"The Sea is Calling." Should You Answer?
To commemorate a milestone anniversary a few years back, my family went on a cruise. We entered it anticipating community-grade productions of Guys and Dolls, conga lines that snake from stern to bow, and pudding on demand. We exited it, or at least I did, frantically swimming away from a U.N. dingy just off the coast of Labadee, Haiti, all the while
screaming, "I'm not going back on that ship! You can't make me go back! I am a sovereign entity!" A spirited discussion about international law and nautical territoriality ensued. It's a long story, one better told under threat of subpoena.
Thus I'm not susceptible to the appeal of Royal Caribbean International's "The Sea Is Calling" campaign, in which a chiming "shellphone" - yup - invites whimsically inclined, ethnographically diverse city folk to "return to the sea." Separately: "shellphone"? Somebody should be held accountable for that, in this life or the next.

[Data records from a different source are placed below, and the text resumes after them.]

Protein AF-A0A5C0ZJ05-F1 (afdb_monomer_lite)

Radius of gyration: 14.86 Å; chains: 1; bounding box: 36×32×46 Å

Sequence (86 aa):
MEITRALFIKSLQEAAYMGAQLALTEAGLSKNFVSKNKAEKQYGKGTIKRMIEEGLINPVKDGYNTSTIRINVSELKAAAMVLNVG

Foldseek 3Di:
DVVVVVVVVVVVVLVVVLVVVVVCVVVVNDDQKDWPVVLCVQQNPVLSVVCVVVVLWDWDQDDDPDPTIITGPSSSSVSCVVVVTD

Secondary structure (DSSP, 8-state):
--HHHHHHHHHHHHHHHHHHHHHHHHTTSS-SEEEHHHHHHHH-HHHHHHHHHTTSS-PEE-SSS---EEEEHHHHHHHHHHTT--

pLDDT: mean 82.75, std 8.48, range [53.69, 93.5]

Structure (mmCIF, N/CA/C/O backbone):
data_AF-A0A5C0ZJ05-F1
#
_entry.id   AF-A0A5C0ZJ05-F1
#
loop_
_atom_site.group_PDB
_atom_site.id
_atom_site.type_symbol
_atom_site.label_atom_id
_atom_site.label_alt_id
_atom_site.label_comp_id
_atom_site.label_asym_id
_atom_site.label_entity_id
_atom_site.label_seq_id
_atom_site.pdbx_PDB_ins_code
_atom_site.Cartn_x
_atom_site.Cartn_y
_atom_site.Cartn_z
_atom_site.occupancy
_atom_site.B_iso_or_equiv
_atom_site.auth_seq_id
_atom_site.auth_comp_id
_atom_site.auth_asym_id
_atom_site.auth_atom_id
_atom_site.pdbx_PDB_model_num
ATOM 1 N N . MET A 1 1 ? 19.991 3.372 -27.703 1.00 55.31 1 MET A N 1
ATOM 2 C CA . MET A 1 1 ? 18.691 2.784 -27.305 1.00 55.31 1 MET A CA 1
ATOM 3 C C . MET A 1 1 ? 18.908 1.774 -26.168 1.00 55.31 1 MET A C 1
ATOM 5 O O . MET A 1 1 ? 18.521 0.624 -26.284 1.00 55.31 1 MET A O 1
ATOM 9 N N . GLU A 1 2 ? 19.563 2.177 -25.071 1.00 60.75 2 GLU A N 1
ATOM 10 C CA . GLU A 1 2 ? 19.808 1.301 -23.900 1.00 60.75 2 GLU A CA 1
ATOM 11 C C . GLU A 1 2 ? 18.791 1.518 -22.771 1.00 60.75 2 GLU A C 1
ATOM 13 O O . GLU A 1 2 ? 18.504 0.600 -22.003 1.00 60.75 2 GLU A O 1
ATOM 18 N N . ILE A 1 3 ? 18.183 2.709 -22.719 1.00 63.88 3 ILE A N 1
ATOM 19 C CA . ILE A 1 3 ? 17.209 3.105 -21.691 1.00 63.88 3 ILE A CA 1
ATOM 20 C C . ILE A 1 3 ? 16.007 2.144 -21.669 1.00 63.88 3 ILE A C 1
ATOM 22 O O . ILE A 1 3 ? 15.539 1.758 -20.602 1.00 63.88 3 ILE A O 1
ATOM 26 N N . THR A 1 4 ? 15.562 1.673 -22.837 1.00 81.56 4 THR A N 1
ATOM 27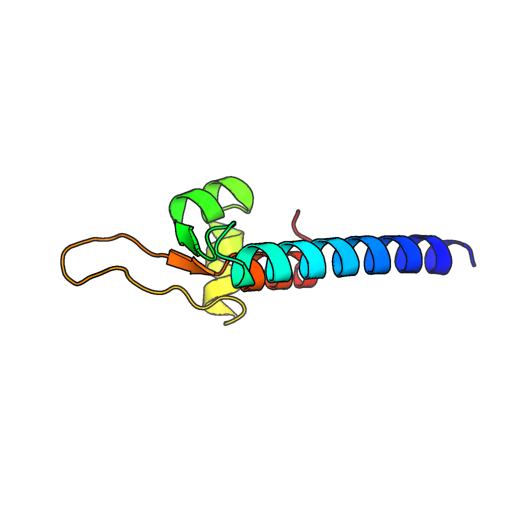 C CA . THR A 1 4 ? 14.400 0.782 -22.972 1.00 81.56 4 THR A CA 1
ATOM 28 C C . THR A 1 4 ? 14.619 -0.584 -22.317 1.00 81.56 4 THR A C 1
ATOM 30 O O . THR A 1 4 ? 13.702 -1.123 -21.703 1.00 81.56 4 THR A O 1
ATOM 33 N N . ARG A 1 5 ? 15.837 -1.141 -22.389 1.00 85.81 5 ARG A N 1
ATOM 34 C CA . ARG A 1 5 ? 16.146 -2.459 -21.811 1.00 85.81 5 ARG A CA 1
ATOM 35 C C . ARG A 1 5 ? 16.180 -2.407 -20.286 1.00 85.81 5 ARG A C 1
ATOM 37 O O . ARG A 1 5 ? 15.634 -3.294 -19.637 1.00 85.81 5 ARG A O 1
ATOM 44 N N . ALA A 1 6 ? 16.792 -1.369 -19.721 1.00 84.19 6 ALA A N 1
ATOM 45 C CA . ALA A 1 6 ? 16.831 -1.173 -18.274 1.00 84.19 6 ALA A CA 1
ATOM 46 C C . ALA A 1 6 ? 15.421 -0.953 -17.696 1.00 84.19 6 ALA A C 1
ATOM 48 O O . ALA A 1 6 ? 15.064 -1.572 -16.695 1.00 84.19 6 ALA A O 1
ATOM 49 N N . LEU A 1 7 ? 14.596 -0.140 -18.367 1.00 84.56 7 LEU A N 1
ATOM 50 C CA . LEU A 1 7 ? 13.207 0.104 -17.965 1.00 84.56 7 LEU A CA 1
ATOM 51 C C . LEU A 1 7 ? 12.358 -1.178 -18.022 1.00 84.56 7 LEU A C 1
ATOM 53 O O . LEU A 1 7 ? 11.550 -1.448 -17.132 1.00 84.56 7 LEU A O 1
ATOM 57 N N . PHE A 1 8 ? 12.577 -2.001 -19.048 1.00 86.56 8 PHE A N 1
ATOM 58 C CA . PHE A 1 8 ? 11.898 -3.283 -19.204 1.00 86.56 8 PHE A CA 1
ATOM 59 C C . PHE A 1 8 ? 12.271 -4.282 -18.098 1.00 86.56 8 PHE A C 1
ATOM 61 O O . PHE A 1 8 ? 11.402 -4.915 -17.509 1.00 86.56 8 PHE A O 1
ATOM 68 N N . ILE A 1 9 ? 13.555 -4.386 -17.745 1.00 89.50 9 ILE A N 1
ATOM 69 C CA . ILE A 1 9 ? 13.990 -5.254 -16.638 1.00 89.50 9 ILE A CA 1
ATOM 70 C C . ILE A 1 9 ? 13.382 -4.786 -15.312 1.00 89.50 9 ILE A C 1
ATOM 72 O O . ILE A 1 9 ? 12.897 -5.611 -14.538 1.00 89.50 9 ILE A O 1
ATOM 76 N N . LYS A 1 10 ? 13.365 -3.472 -15.064 1.00 84.62 10 LYS A N 1
ATOM 77 C CA . LYS A 1 10 ? 12.801 -2.903 -13.836 1.00 84.62 10 LYS A CA 1
ATOM 78 C C . LYS A 1 10 ? 11.303 -3.203 -13.703 1.00 84.62 10 LYS A C 1
ATOM 80 O O . LYS A 1 10 ? 10.871 -3.682 -12.660 1.00 84.62 10 LYS A O 1
ATOM 85 N N . SER A 1 11 ? 10.537 -3.009 -14.775 1.00 79.19 11 SER A N 1
ATOM 86 C CA . SER A 1 11 ? 9.099 -3.316 -14.779 1.00 79.19 11 SER A CA 1
ATOM 87 C C . SER A 1 11 ? 8.808 -4.807 -14.568 1.00 79.19 11 SER A C 1
ATOM 89 O O . SER A 1 11 ? 7.880 -5.145 -13.835 1.00 79.19 11 SER A O 1
ATOM 91 N N . LEU A 1 12 ? 9.627 -5.713 -15.117 1.00 89.75 12 LEU A N 1
ATOM 92 C CA . LEU A 1 12 ? 9.509 -7.152 -14.841 1.00 89.75 12 LEU A CA 1
ATOM 93 C C . LEU A 1 12 ? 9.791 -7.500 -13.373 1.00 89.75 12 LEU A C 1
ATOM 95 O O . LEU A 1 12 ? 9.086 -8.324 -12.791 1.00 89.75 12 LEU A O 1
ATOM 99 N N . GLN A 1 13 ? 10.802 -6.877 -12.764 1.00 86.00 13 GLN A N 1
ATOM 100 C CA . GLN A 1 13 ? 11.118 -7.080 -11.346 1.00 86.00 13 GLN A CA 1
ATOM 101 C C . GLN A 1 13 ? 9.981 -6.596 -10.439 1.00 86.00 13 GLN A C 1
ATOM 103 O O . GLN A 1 13 ? 9.606 -7.293 -9.495 1.00 86.00 13 GLN A O 1
ATOM 108 N N . GLU A 1 14 ? 9.400 -5.436 -10.746 1.00 80.25 14 GLU A N 1
ATOM 109 C CA . GLU A 1 14 ? 8.261 -4.879 -10.009 1.00 80.25 14 GLU A CA 1
ATOM 110 C C . GLU A 1 14 ? 7.018 -5.768 -10.144 1.00 80.25 14 GLU A C 1
ATOM 112 O O . GLU A 1 14 ? 6.383 -6.092 -9.138 1.00 80.25 14 GLU A O 1
ATOM 117 N N . ALA A 1 15 ? 6.722 -6.256 -11.353 1.00 83.06 15 ALA A N 1
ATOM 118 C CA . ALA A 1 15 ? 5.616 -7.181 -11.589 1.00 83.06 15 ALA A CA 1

The concept is an unusual one, in that it aims to sell vacationers on the notion of tchotchke-free serenity, rather than on the twin delights of tetherball and cascading desserts. Playing up mood at the expense of accommodations, activities and accoutrements is as ballsy as online travel marketing gets - which is to say, the teensiest bit ballsy. I kind of like it, even if much of the accompanying campaign artwork comes across as forced and counterintuitive ("MP3? No. SPF. Yes." Okay, but what if I feel the need to, like, offset the hot rays with cool jazz?).
The execution is pretty simple: put-upon pedestrians encounter the aforementioned phone and enjoy a conversation with "the sea," which (who?) sounds like a randy Disney heroine. Blessed with uncanny knowledge about matters other than shanties and kelp, the sea beckons with promises like "you can get a massage" and "you can go to amazing restaurants" (to which the
sad-face housebound drone responds, "Yes."). Later, a wide-eyed child missing a few teeth asks, "Is this for real?" You get the point. Good-natured cutesiness reigns, even if pervs can have a field day with lines like "I want you to imagine that you're out in the middle of me…"
The shellphone reactions may or may not be authentic - one dude jumps onto a rock to emulate surfing, while another responds to the come-on by solemnly intoning "I work all the time" - but they work in the context of the pitch. The same can't be said for the supporting materials and outtakes, which can only be accessed by users who like Royal Caribbean on Facebook. Cruise
newbies or skeptics aren't likely to be won over by comments from company marketing peons, nor by huzzahs from members of the Crown & Anchor Society, one of whom claims to have embarked upon 42 Royal Caribbean cruises. Clearly, terrestrial life has not been good to him.
By conveying more detailed information, in fact, the outtakes or bonus clips or whatever they are undermine the charm of the campaign's core components. If you're pitching Royal Caribbean cruises as getaways from everyday contrivances, you probably shouldn't mention that some of the ships are equipped with Starbucks at Sea kiosks. Some things are better left on land.